隨著物聯網、穿戴式裝置與可植入性醫療元件的發展，無線功率傳輸受到相當大的關注。在相關應用中，發射端所送出的能量，經由線圈/天線傳遞後，可在無線裝置上產生交流電壓。在傳統無線功率傳輸系統中，會使用交流-直流轉換串接直流-直流轉換以產生精確的電壓來對電池充電。最近，電流模式無線功率接收器被提出。使用電感電流對電池充電，避免了整流與電壓調節。如此省去了直流-直流轉換，因此改善效率。
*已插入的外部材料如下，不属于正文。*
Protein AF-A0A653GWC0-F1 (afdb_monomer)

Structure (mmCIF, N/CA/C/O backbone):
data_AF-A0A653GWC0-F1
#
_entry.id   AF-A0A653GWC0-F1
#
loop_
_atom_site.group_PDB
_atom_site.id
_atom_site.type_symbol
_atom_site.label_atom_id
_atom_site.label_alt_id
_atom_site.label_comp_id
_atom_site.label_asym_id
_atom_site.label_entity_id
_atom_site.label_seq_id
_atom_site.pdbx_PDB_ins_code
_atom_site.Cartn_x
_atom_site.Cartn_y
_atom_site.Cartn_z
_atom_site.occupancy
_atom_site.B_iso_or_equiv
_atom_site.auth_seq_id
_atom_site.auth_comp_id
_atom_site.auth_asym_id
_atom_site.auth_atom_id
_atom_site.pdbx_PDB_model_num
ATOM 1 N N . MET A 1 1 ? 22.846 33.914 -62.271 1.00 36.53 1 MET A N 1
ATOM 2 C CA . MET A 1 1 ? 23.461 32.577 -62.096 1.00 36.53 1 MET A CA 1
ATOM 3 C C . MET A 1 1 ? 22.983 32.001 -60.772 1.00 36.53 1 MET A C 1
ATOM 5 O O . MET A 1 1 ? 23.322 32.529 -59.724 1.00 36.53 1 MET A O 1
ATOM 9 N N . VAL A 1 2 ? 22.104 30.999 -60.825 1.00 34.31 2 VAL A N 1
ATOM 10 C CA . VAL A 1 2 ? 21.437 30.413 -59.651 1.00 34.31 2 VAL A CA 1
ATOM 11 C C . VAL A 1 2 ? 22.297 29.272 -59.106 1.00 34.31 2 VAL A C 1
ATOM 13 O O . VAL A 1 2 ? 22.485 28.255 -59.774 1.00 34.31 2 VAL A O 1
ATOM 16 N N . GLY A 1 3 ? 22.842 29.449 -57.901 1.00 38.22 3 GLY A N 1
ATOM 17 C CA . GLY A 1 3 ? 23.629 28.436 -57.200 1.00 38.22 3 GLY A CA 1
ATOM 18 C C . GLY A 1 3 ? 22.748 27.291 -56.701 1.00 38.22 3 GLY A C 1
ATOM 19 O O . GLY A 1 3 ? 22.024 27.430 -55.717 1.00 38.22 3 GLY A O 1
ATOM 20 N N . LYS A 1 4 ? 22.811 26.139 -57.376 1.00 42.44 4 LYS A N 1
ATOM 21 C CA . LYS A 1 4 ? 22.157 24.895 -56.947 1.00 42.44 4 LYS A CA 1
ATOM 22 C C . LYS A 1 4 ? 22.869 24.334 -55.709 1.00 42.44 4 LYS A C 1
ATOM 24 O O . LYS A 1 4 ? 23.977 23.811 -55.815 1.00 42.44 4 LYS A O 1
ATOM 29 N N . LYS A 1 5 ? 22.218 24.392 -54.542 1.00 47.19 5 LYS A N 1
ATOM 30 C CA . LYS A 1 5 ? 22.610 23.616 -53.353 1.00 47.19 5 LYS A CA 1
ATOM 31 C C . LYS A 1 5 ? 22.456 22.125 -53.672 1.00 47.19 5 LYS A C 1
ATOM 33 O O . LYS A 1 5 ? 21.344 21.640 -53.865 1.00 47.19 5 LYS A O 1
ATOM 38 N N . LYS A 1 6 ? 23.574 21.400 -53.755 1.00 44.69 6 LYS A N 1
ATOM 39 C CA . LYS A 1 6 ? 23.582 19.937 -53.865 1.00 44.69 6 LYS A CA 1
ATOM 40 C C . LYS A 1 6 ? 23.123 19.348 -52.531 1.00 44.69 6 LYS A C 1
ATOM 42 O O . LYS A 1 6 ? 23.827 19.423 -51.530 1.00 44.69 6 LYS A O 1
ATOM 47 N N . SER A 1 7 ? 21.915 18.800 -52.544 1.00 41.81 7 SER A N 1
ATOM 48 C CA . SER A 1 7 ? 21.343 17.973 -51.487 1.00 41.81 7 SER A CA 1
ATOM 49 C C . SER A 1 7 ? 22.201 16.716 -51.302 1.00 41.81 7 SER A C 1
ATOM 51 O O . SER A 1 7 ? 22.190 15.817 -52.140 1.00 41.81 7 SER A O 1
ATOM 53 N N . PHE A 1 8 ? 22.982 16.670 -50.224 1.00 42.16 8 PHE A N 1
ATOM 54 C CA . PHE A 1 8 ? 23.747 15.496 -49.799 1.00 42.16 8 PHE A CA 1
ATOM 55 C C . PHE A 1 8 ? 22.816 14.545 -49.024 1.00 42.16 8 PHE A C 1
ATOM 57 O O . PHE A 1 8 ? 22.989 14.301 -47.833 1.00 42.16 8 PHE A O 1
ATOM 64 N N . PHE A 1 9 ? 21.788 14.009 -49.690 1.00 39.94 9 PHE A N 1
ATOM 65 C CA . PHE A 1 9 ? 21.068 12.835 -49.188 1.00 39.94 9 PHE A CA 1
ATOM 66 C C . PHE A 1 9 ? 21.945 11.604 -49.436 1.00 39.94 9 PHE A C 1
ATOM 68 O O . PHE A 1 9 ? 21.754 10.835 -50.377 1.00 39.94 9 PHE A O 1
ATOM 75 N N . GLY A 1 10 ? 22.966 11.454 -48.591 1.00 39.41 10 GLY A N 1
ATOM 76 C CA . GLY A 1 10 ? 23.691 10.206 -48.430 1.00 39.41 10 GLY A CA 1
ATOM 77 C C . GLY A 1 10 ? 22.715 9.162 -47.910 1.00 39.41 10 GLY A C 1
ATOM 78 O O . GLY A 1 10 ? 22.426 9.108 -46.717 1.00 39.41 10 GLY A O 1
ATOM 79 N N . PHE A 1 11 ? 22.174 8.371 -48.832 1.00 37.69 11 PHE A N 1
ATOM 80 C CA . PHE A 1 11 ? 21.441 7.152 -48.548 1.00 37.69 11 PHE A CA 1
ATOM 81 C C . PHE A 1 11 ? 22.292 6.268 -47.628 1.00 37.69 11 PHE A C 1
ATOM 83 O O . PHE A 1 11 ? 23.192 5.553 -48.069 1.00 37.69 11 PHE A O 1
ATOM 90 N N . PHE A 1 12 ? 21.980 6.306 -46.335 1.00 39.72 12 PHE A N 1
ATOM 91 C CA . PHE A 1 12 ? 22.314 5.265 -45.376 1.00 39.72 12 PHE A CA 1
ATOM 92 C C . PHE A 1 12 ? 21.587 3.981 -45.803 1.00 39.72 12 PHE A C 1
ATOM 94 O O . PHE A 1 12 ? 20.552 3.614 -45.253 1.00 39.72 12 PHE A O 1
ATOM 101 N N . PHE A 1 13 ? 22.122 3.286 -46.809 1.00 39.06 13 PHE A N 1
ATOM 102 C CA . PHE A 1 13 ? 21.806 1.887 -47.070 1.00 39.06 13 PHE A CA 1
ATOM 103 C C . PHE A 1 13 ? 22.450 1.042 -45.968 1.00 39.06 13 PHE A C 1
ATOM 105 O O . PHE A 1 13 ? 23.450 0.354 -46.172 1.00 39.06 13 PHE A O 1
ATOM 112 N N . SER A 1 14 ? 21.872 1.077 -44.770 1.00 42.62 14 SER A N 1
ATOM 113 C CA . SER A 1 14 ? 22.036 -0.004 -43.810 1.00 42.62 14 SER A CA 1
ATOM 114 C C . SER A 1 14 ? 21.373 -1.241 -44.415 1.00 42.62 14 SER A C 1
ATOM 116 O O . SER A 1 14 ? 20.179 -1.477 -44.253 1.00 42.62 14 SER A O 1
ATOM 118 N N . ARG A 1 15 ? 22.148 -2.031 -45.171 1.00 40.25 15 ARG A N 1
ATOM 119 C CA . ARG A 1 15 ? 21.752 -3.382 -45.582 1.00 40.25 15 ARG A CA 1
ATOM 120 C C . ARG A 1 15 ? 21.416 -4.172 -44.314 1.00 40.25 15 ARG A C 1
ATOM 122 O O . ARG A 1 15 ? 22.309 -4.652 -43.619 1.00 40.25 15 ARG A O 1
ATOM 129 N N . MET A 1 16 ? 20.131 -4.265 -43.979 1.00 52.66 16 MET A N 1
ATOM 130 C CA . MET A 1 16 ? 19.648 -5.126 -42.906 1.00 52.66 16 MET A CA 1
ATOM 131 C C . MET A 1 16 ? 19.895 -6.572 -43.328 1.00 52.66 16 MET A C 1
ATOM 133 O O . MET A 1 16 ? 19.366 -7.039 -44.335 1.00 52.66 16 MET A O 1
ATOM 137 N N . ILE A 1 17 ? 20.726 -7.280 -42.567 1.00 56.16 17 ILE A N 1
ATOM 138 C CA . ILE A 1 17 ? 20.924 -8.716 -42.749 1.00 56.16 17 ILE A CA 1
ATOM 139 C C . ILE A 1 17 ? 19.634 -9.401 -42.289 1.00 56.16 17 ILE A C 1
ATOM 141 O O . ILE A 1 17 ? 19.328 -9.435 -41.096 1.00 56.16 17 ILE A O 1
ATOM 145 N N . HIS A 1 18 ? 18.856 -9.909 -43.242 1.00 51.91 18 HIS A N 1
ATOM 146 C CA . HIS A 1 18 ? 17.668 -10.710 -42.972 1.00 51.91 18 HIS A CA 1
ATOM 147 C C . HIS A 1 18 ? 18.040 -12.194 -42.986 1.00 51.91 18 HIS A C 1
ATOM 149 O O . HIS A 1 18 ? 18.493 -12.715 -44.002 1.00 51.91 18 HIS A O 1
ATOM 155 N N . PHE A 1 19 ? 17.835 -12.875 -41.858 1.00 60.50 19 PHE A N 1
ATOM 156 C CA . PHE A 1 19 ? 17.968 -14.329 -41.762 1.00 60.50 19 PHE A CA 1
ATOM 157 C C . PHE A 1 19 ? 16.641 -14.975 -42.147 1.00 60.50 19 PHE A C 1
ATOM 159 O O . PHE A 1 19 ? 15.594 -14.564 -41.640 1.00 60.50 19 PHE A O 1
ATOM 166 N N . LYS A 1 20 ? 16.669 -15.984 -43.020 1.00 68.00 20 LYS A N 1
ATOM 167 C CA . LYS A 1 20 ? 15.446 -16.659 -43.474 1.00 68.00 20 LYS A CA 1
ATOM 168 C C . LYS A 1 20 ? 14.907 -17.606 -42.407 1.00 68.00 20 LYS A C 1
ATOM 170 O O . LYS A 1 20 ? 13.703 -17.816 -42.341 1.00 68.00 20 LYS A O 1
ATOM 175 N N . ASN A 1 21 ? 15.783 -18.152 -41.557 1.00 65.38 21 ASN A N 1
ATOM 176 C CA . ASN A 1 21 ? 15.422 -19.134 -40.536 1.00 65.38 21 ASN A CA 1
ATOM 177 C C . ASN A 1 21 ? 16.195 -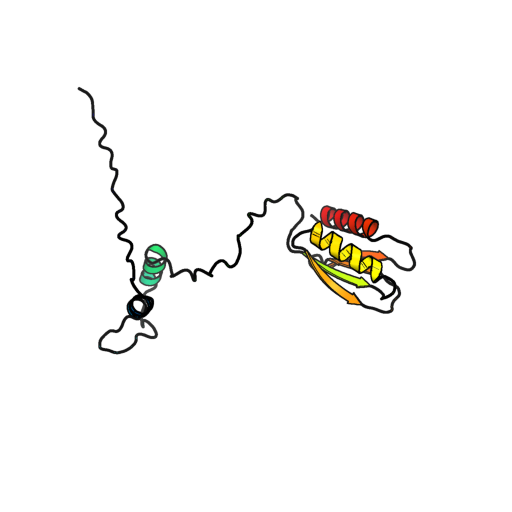18.975 -39.216 1.00 65.38 21 ASN A C 1
ATOM 179 O O . ASN A 1 21 ? 17.335 -18.514 -39.170 1.00 65.38 21 ASN A O 1
ATOM 183 N N . VAL A 1 22 ? 15.603 -19.472 -38.122 1.00 61.91 22 VAL A N 1
ATOM 184 C CA . VAL A 1 22 ? 16.199 -19.448 -36.766 1.00 61.91 22 VAL A CA 1
ATOM 185 C C . VAL A 1 22 ? 17.530 -20.211 -36.699 1.00 61.91 22 VAL A C 1
ATOM 187 O O . VAL A 1 22 ? 18.411 -19.855 -35.917 1.00 61.91 22 VAL A O 1
ATOM 190 N N . LYS A 1 23 ? 17.701 -21.251 -37.525 1.00 69.00 23 LYS A N 1
ATOM 191 C CA . LYS A 1 23 ? 18.952 -22.022 -37.610 1.00 69.00 23 LYS A CA 1
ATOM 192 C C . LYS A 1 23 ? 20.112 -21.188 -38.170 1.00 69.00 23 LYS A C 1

這減少了晶片面積與外部元件。 本論文提出一個具能量投資功能的13.56MHz電流模式無線功率接收器。當系統處於充電模式，此電路並不同於既有文獻，將諧振電路內所有的能量對輸出電池作充電，反而，保留了部分能量貯存在共振電容上作為一個投資電壓。當系統結束充電開始諧振電路並且累積能量時，投資電壓提供了線圈初始電壓。這增加了從電動勢攫取能量的能力。此電路運用低頻率時脈的採樣並保持電路來採樣電壓，以及運用數位控制延遲電路來調整切換功率電晶體的時間。如此一來，操作電壓可提升到13.56MHz。避免控制電路中使用高頻寬電路，並且節省功率消耗。此電路實現於0.18微米CMOS製程，有效面積0.341平方毫米。當輸入功率達6mW，達到最高功率傳輸效率67.1%。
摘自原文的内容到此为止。